Why are these two expressions different in this induction problem? Prove with $n \ge 1$:
$$\frac{3}{1\cdot2\cdot2} + \frac{4}{2\cdot3\cdot4}+\cdots+\frac{n+2}{n(n+1)2^n} = 1 - \frac{1}{(n+1)2^n}$$
First, I prove it for $n=1$:
$$\left(\frac{1+2}{1(1+1)2^1} = 1-\frac{1}{(1+1)2^1}\right) \implies \left(\frac{3}{4} = 1- \frac{1}{4}\right) \implies \left(\frac{3}{4} = \frac{3}{4}\right)$$
Which is true.
So I will now assume this:
$$\frac{3}{1\cdot2\cdot2} + \frac{4}{2\cdot3\cdot2}+\cdots+\frac{n+2}{n(n+1)2^n} = 1 - \frac{1}{(n+1)2^n}$$
And I want to prove it for $n+1$, i.e:
$$\frac{3}{1\cdot2\cdot2} + \frac{4}{2\cdot3\cdot2}+\cdots+\frac{n+2}{n(n+1)2^n} + \frac{n+3}{(n+1)(n+2)2^{n+1}}  = 1 - \frac{1}{((n+1)+1)2^{n+1}}$$
This is how I tried to prove it:
$$\frac{3}{1\cdot2\cdot2} + \frac{4}{2\cdot3\cdot2}+\cdots+\frac{n+2}{n(n+1)2^n} + \frac{n+3}{(n+1)(n+2)2^{n+1}} =$$
$$ 1 - \frac{1}{(n+1)2^n} + \frac{n+3}{(n+1)(n+2)2^{n+1}}$$
Before continuing, I usually like to grab a calculator, give a value to $n$ and evaluate my current expression with the expression I want to reach. If both values are equal, it means I'm doing okay.
So I took $n=5$ and evaluated the expression I want to reach:
$$1 - \frac{1}{(5+2)\cdot2^5+1} = \frac{447}{448}$$
Then, still with $n = 5$ I evaluated my current expression:
$$1 - \frac{1}{(5+1)\cdot2^5}+\frac{5+3}{(5+1)(5+1)\cdot2^{5+1}} = \frac{575}{576}$$
So I got $\frac{447}{448}$ for the expression I want to reach and $\frac{575}{576}$ for what I got so far. Something went wrong.
My problem with this is that I haven't done any calculations yet. All my steps so far were rather mechanical - things I always do with mathematical induction.
Maybe I simply evaluated them wrongly. But I can't see it - I've tested it many times already.
Why are both expressions different? They should be the same.

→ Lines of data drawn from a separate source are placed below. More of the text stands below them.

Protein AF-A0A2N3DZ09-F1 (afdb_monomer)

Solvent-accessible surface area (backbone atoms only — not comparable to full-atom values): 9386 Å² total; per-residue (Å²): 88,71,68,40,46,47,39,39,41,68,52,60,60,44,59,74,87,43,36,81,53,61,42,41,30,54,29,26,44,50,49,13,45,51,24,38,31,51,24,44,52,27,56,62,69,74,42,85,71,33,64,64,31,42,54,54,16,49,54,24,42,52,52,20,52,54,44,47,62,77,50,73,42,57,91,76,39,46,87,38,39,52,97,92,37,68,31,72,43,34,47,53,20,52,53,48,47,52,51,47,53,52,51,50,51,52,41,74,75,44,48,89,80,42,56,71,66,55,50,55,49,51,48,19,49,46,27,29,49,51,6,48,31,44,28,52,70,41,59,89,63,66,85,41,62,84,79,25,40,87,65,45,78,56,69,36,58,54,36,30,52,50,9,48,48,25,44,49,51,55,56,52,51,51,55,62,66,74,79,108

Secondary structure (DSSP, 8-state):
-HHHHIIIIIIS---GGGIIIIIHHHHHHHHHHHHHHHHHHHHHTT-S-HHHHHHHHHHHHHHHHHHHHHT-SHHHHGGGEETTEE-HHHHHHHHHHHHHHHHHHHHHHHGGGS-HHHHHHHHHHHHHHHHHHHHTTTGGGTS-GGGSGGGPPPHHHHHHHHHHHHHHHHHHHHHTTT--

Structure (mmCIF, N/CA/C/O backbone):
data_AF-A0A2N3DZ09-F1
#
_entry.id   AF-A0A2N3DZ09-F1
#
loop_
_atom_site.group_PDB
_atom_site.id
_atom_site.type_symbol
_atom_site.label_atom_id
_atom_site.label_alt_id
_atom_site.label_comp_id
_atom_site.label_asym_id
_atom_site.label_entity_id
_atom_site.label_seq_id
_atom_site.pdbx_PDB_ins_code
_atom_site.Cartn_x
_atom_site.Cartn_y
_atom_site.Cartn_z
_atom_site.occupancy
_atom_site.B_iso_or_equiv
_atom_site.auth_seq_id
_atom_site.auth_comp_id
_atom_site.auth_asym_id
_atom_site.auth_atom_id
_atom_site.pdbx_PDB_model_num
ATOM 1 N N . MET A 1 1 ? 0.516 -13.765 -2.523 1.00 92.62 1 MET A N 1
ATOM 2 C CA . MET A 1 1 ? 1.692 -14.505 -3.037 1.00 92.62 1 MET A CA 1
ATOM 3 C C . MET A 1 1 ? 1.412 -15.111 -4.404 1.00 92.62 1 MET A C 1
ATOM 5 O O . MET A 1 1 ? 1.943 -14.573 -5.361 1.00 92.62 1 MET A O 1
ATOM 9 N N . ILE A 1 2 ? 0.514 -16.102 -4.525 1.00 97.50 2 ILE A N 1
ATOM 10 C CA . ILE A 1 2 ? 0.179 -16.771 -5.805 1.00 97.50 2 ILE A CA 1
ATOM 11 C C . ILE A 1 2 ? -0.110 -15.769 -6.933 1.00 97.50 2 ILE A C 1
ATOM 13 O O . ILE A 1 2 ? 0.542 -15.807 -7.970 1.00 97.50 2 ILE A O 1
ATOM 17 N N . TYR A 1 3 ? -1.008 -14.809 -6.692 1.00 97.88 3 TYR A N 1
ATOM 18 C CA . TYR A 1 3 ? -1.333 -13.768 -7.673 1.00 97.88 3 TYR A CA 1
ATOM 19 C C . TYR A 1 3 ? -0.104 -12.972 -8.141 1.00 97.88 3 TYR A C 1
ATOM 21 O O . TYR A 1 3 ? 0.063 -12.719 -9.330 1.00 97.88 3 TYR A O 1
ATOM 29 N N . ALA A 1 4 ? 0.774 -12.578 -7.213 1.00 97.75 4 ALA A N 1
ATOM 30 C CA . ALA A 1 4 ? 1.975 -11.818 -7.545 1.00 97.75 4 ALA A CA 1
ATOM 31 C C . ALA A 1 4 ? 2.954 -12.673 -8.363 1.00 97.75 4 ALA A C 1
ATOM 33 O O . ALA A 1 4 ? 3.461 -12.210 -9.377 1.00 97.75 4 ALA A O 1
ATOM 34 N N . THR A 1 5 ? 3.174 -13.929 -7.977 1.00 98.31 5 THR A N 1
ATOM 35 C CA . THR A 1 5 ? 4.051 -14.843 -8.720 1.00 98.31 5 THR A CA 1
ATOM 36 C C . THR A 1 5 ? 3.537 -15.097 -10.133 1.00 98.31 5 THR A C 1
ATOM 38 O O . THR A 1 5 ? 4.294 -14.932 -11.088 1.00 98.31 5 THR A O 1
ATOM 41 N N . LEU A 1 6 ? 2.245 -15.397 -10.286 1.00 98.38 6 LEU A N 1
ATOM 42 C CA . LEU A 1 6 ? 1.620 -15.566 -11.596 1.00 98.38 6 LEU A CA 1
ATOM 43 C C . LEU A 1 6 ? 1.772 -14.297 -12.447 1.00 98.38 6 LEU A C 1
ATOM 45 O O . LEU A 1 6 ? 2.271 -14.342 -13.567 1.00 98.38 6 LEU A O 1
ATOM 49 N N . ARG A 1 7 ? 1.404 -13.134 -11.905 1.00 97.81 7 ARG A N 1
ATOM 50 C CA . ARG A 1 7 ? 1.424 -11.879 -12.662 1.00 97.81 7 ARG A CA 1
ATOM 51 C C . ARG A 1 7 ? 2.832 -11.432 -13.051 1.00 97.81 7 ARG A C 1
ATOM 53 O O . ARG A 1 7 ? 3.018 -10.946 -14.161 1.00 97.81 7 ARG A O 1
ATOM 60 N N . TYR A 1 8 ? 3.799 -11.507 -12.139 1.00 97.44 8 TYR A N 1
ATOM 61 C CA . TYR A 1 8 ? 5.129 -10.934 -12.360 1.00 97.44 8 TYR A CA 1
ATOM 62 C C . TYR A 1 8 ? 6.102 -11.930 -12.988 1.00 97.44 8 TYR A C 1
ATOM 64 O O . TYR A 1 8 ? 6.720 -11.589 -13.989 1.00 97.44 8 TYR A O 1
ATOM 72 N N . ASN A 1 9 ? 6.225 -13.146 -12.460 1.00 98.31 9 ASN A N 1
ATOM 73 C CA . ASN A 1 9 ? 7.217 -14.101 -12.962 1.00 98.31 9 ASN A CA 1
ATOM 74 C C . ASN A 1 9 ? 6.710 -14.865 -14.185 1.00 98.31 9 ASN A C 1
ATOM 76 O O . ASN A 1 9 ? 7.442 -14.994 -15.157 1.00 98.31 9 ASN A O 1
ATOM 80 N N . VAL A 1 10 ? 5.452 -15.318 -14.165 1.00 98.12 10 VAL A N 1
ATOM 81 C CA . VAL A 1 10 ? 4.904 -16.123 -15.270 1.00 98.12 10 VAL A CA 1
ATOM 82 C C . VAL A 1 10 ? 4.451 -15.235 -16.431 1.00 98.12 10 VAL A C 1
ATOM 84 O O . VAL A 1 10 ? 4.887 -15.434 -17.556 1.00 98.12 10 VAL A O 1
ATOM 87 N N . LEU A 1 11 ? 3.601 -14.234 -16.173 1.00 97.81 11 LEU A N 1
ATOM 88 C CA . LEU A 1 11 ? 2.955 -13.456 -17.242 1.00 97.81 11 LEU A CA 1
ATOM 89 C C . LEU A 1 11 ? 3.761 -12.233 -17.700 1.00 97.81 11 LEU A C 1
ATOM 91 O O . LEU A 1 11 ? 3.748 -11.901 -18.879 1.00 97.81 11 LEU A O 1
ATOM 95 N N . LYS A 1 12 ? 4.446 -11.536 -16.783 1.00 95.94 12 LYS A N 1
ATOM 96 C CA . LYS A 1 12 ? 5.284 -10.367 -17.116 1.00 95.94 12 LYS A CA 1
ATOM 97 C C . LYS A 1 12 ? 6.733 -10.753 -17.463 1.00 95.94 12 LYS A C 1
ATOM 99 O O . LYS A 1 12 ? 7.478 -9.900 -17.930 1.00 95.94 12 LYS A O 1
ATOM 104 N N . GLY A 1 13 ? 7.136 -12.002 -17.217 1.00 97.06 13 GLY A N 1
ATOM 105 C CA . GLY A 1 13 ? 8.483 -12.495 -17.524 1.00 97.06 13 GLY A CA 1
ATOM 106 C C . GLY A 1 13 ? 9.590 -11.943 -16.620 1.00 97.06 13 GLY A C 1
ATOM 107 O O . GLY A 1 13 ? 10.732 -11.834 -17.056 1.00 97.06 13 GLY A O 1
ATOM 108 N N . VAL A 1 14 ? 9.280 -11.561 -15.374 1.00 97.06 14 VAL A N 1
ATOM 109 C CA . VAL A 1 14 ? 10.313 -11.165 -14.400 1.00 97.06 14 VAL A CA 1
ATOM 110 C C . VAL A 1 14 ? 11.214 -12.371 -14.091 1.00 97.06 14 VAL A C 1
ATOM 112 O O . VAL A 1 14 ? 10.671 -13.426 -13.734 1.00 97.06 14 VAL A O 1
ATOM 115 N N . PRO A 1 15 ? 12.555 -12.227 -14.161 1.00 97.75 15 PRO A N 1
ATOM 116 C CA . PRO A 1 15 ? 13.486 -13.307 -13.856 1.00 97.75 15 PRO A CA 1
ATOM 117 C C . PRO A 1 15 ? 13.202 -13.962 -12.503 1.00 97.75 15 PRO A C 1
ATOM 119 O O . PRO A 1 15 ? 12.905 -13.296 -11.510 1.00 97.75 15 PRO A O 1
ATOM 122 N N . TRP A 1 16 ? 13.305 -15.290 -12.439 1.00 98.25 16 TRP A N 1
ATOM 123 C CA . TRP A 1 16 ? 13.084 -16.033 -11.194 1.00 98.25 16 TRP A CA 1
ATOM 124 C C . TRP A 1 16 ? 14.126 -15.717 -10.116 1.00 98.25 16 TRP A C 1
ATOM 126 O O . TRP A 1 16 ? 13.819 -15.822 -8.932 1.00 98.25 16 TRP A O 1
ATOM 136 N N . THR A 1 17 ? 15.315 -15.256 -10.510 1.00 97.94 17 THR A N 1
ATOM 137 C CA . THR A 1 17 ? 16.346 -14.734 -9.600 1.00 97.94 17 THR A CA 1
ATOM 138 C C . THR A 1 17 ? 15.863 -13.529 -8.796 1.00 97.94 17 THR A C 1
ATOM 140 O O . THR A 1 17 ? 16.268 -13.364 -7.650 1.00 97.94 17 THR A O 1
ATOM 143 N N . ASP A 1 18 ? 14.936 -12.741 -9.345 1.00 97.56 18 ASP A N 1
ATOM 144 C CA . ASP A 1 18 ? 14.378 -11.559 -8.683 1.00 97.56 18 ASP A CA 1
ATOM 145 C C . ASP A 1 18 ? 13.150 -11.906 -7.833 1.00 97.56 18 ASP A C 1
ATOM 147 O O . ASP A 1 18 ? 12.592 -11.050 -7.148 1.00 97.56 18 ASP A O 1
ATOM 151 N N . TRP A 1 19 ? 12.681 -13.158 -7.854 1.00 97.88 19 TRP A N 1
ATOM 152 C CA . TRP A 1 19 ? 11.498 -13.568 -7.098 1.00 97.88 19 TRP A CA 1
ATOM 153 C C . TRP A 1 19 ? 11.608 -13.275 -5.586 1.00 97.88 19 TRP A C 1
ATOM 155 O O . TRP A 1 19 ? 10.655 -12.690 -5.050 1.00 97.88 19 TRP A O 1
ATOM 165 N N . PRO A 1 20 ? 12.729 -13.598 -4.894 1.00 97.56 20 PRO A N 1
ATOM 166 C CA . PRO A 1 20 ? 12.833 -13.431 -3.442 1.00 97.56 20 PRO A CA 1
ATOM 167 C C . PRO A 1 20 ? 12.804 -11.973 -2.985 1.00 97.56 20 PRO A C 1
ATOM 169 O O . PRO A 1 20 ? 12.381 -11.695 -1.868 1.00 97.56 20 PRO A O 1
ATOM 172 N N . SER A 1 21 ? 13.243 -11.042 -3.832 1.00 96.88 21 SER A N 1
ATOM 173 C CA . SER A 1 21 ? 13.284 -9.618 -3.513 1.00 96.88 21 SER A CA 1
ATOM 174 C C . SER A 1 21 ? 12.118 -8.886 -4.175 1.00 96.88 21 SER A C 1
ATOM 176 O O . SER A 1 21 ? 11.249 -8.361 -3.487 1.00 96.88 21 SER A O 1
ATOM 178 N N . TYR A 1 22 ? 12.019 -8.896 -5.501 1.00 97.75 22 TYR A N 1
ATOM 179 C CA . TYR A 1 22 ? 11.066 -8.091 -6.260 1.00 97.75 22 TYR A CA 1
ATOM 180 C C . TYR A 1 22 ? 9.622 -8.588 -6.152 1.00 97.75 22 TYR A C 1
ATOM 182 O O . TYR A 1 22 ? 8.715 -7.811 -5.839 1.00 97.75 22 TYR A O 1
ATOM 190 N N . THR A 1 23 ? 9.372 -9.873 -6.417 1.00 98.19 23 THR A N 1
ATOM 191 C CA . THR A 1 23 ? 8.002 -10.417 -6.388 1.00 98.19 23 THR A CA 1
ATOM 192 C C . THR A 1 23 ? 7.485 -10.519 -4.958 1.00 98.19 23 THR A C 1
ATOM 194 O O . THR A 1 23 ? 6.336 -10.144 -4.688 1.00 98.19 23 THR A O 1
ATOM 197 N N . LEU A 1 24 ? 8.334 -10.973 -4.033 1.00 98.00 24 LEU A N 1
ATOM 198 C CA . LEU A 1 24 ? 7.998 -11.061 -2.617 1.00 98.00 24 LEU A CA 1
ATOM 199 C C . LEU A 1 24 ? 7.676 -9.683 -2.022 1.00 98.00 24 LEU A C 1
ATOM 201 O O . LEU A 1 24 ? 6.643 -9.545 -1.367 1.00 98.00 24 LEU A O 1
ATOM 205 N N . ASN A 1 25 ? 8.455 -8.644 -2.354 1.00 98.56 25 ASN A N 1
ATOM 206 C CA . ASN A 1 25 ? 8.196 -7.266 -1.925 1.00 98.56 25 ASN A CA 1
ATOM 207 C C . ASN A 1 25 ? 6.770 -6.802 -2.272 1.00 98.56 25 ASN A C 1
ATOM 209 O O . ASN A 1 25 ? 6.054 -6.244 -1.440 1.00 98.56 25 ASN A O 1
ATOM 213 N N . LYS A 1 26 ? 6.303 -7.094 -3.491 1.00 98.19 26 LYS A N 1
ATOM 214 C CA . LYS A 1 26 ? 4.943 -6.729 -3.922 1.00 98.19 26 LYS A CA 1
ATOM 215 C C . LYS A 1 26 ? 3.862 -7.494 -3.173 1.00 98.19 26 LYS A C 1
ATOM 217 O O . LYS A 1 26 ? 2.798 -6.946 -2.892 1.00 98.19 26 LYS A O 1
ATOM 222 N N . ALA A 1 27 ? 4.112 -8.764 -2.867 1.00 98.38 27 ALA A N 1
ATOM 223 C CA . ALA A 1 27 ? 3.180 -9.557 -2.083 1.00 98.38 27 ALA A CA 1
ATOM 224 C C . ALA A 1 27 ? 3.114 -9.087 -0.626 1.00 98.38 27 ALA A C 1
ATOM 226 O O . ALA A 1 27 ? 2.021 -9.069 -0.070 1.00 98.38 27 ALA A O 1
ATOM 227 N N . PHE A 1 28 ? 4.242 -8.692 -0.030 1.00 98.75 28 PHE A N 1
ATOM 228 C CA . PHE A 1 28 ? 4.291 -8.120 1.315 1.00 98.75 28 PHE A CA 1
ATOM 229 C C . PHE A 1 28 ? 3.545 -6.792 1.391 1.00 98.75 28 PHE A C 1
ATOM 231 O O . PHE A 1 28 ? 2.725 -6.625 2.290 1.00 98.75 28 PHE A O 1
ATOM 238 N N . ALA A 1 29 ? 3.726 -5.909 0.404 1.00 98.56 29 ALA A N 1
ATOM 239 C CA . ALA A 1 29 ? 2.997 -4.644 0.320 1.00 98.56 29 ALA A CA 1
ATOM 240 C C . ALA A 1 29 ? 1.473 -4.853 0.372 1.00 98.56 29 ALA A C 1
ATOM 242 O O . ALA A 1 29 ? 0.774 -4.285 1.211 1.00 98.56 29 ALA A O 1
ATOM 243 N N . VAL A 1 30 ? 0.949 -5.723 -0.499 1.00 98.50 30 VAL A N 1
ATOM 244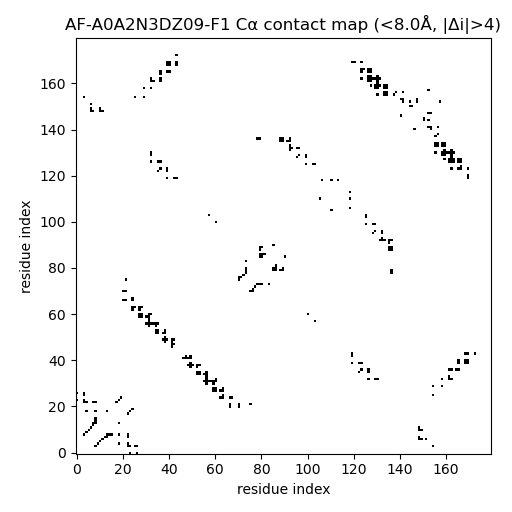 C CA . VAL A 1 30 ? -0.495 -5.996 -0.557 1.00 98.50 30 VAL A CA 1
ATOM 245 C C . VAL A 1 30 ? -0.964 -6.810 0.646 1.00 98.50 30 VAL A C 1
ATOM 247 O O . VAL A 1 30 ? -2.033 -6.540 1.180 1.00 98.50 30 VAL A O 1
ATOM 250 N N . GLY A 1 31 ? -0.172 -7.776 1.113 1.00 98.56 31 GLY A N 1
ATOM 251 C CA . GLY A 1 31 ? -0.488 -8.567 2.302 1.00 98.56 31 GLY A CA 1
ATOM 252 C C . GLY A 1 31 ? -0.629 -7.705 3.557 1.00 98.56 31 GLY A C 1
ATOM 253 O O . GLY A 1 31 ? -1.585 -7.884 4.309 1.00 98.56 31 GLY A O 1
ATOM 254 N N . SER A 1 32 ? 0.265 -6.729 3.736 1.00 98.69 32 SER A N 1
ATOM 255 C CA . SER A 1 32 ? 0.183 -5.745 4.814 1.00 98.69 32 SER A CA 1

 A: There is a flaw in the logic in this posting:
begin quote:
First, I prove it for $n=1$:
$$\left(\frac{1+2}{1(1+1)2^1} = 1-\frac{1}{(1+1)2^1}\right) \implies \left(\frac{3}{4} = 1- \frac{1}{4}\right) \implies \left(\frac{3}{4} = \frac{3}{4}\right)$$
Which is true.
end of quote
This is not valid reasoning.  You're saying "Let's prove $A$, as follows: If $A$ then $3/4 = 3/4$, which is true."  Very well then, I shall prove that Socrates was John F. Kennedy: If Socrates was John F. Kennedy, then Socrates died in 1963, and hence, Socrates was mortal.  Which is true."  To say "If B then A. And A is true.  Therefore B." is a standard erroneous form of reasoning.  Writers on logic since the time of Aristotle have identified this as a fallacy.  A correct way of reasoning is this:
$$
\frac{1+2}{1(1+1)2^1} = \frac34 = 1 - \frac14 = 1-\frac{1}{(1+1)2^1}.
$$
Therefore the proposition in case $n=1$.
And then you repeat the same fallacy in your inductive step.
You should write "$=$" between things ALREADY KNOWN TO BE EQUAL.  Then when you write
$$
A = B = C = \cdots = Z,
$$
then that proves that $A=Z$.  You should not write
$$
A = Z
$$
therefore
$$
B=Y
$$
therefore
$$
C=X
$$
etc. etc. etc. etc.
Therefore
$$
3=3
$$
which is true.  Therefore $A=Z$.
A: Elevating comment to answer, at suggestion of OP: 
In the last term of the last displayed equation, there is a $5+1$ where there should be a $5+2$. Jonas Meyer notes that this correction gets rid of the discrepancy.